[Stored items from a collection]
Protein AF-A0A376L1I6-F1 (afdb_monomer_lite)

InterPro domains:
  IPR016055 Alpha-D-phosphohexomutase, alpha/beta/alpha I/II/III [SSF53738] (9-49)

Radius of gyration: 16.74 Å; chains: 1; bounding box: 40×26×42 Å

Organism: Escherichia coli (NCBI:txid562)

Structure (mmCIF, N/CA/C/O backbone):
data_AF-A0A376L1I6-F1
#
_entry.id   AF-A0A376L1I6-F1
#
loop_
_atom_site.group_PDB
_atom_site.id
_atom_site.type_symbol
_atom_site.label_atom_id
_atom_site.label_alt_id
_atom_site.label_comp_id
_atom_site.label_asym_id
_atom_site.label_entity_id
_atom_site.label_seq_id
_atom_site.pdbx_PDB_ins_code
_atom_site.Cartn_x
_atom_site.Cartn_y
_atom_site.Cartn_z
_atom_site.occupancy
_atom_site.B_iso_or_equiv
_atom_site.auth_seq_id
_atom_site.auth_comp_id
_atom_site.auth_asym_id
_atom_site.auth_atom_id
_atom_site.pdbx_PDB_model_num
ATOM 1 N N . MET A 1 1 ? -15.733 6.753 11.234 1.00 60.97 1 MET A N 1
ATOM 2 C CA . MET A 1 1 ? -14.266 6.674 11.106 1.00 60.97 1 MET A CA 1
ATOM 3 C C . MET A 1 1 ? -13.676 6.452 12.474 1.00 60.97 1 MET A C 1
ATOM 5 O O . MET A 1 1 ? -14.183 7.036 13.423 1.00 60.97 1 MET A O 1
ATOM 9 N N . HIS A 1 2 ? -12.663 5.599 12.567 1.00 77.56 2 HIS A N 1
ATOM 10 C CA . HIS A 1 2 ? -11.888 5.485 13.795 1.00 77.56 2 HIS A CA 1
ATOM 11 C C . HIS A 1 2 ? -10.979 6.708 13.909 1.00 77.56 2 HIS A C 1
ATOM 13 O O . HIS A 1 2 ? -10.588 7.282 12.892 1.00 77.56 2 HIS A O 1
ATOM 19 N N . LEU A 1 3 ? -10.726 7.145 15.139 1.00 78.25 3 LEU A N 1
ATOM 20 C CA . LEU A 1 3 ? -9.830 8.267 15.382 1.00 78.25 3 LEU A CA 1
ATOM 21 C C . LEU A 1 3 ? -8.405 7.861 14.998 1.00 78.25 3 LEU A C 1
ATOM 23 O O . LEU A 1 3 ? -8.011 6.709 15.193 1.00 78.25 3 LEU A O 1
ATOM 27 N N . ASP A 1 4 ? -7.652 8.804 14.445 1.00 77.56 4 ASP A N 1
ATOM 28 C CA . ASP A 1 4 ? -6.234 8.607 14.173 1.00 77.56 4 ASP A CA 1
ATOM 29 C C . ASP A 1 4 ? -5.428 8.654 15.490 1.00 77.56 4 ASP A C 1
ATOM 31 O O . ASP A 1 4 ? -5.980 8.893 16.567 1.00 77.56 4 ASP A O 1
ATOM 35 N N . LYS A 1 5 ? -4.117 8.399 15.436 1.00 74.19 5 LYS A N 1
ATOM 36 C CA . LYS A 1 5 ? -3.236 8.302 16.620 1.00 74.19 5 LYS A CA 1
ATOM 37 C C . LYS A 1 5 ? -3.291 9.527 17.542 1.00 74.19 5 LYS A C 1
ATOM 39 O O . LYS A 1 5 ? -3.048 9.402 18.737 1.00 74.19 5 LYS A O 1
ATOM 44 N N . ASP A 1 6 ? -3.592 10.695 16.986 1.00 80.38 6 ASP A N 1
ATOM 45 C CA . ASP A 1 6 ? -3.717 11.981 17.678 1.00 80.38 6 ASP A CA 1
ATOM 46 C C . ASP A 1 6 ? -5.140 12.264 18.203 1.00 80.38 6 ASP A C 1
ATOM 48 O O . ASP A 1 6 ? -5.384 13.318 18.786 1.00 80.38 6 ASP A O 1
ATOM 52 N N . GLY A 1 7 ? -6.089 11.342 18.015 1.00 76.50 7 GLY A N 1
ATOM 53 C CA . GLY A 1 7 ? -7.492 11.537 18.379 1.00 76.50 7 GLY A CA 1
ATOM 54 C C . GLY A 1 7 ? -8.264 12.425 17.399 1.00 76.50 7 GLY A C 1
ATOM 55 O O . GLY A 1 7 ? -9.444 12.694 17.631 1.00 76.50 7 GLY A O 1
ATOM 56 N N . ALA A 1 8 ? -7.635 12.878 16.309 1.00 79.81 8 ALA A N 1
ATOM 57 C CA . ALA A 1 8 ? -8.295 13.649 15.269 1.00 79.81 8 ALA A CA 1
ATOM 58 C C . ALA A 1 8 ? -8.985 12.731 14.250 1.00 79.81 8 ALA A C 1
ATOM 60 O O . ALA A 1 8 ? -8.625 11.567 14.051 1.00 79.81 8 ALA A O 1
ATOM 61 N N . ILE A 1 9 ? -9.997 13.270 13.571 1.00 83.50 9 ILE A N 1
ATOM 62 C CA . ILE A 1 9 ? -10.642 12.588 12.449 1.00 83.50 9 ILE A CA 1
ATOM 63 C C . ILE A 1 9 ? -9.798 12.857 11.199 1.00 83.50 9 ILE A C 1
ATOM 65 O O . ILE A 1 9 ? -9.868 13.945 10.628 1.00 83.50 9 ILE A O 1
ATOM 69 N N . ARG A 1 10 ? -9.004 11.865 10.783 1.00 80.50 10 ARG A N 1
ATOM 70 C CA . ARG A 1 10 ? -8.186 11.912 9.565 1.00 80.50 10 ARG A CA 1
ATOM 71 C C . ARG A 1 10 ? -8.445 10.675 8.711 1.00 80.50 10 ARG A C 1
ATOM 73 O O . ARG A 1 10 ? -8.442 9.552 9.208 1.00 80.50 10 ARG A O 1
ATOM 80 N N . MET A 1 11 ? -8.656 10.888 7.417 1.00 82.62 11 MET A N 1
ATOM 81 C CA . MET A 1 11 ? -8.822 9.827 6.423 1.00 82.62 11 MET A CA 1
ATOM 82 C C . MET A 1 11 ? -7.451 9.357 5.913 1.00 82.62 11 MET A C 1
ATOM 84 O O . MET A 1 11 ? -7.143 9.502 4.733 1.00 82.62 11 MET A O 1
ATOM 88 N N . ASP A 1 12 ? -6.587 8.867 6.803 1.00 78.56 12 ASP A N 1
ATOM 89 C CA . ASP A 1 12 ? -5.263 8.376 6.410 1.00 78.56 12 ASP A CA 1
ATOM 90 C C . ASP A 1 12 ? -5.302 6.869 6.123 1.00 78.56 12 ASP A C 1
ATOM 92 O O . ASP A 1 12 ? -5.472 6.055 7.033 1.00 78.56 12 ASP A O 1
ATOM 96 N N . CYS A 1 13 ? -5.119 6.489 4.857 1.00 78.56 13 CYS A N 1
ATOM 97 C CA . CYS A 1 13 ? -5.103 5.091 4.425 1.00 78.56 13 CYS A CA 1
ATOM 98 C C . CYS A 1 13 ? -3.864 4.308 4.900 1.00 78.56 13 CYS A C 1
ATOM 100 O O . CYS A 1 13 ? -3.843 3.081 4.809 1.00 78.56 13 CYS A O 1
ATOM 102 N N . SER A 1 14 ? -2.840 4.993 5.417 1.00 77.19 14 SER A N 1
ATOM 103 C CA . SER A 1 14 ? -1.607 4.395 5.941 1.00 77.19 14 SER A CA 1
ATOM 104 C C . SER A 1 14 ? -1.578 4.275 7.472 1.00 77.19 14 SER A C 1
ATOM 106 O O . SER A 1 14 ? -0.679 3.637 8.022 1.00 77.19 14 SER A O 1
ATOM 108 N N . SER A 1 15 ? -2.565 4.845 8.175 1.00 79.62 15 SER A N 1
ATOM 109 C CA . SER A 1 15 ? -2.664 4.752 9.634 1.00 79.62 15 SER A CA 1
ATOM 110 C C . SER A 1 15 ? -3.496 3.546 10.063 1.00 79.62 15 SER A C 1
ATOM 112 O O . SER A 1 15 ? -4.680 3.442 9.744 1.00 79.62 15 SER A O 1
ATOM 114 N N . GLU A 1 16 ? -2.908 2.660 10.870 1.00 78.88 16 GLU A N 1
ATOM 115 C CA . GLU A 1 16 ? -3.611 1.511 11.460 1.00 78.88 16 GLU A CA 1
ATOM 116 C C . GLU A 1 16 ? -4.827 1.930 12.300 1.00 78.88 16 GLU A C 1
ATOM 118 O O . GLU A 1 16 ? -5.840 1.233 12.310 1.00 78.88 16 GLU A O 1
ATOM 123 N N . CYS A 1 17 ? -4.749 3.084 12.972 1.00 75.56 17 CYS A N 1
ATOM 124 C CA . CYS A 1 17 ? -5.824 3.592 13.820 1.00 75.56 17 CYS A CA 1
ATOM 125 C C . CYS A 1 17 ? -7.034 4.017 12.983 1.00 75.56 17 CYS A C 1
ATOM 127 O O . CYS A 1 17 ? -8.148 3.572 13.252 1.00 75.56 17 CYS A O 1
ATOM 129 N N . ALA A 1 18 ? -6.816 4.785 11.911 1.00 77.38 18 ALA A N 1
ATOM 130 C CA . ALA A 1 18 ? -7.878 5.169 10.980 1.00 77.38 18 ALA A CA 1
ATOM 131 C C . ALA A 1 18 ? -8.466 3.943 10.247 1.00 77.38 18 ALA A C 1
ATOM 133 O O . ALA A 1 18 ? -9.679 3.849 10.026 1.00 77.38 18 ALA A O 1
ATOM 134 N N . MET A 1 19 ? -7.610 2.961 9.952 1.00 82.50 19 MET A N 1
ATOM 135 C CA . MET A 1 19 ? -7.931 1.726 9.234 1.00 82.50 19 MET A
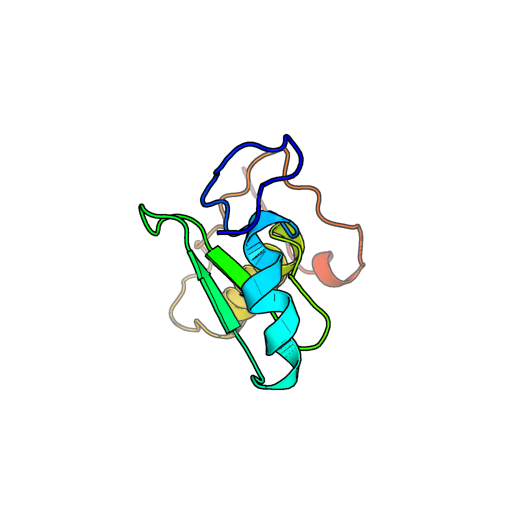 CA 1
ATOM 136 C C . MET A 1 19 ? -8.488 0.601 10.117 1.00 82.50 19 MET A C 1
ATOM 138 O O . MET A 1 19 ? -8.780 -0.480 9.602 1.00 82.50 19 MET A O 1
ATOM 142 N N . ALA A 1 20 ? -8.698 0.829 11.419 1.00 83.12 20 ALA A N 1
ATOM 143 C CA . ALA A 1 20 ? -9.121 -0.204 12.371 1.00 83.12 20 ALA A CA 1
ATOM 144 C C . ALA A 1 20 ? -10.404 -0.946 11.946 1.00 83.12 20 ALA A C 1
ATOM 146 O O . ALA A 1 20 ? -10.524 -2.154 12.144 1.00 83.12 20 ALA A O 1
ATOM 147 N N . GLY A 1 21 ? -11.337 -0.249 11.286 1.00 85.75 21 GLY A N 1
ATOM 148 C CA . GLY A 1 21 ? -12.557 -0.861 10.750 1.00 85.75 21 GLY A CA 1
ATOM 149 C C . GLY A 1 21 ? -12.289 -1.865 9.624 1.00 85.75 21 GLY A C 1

*PROBLEM REQUIREMENTS*
From the first line above through the line that contains "ATOM 5 O O .", quote each line exactly. Output nothing more.

*RESPONSE*
Protein AF-A0A376L1I6-F1 (afdb_monomer_lite)

InterPro domains:
  IPR016055 Alpha-D-phosphohexomutase, alpha/beta/alpha I/II/III [SSF53738] (9-49)

Radius of gyration: 16.74 Å; chains: 1; bounding box: 40×26×42 Å

Organism: Escherichia coli (NCBI:txid562)

Structure (mmCIF, N/CA/C/O backbone):
data_AF-A0A376L1I6-F1
#
_entry.id   AF-A0A376L1I6-F1
#
loop_
_atom_site.group_PDB
_atom_site.id
_atom_site.type_symbol
_atom_site.label_atom_id
_atom_site.label_alt_id
_atom_site.label_comp_id
_atom_site.label_asym_id
_atom_site.label_entity_id
_atom_site.label_seq_id
_atom_site.pdbx_PDB_ins_code
_atom_site.Cartn_x
_atom_site.Cartn_y
_atom_site.Cartn_z
_atom_site.occupancy
_atom_site.B_iso_or_equiv
_atom_site.auth_seq_id
_atom_site.auth_comp_id
_atom_site.auth_asym_id
_atom_site.auth_atom_id
_atom_site.pdbx_PDB_model_num
ATOM 1 N N . MET A 1 1 ? -15.733 6.753 11.234 1.00 60.97 1 MET A N 1
ATOM 2 C CA . MET A 1 1 ? -14.266 6.674 11.106 1.00 60.97 1 MET A CA 1
ATOM 3 C C . MET A 1 1 ? -13.676 6.452 12.474 1.00 60.97 1 MET A C 1
ATOM 5 O O . MET A 1 1 ? -14.183 7.036 13.423 1.00 60.97 1 MET A O 1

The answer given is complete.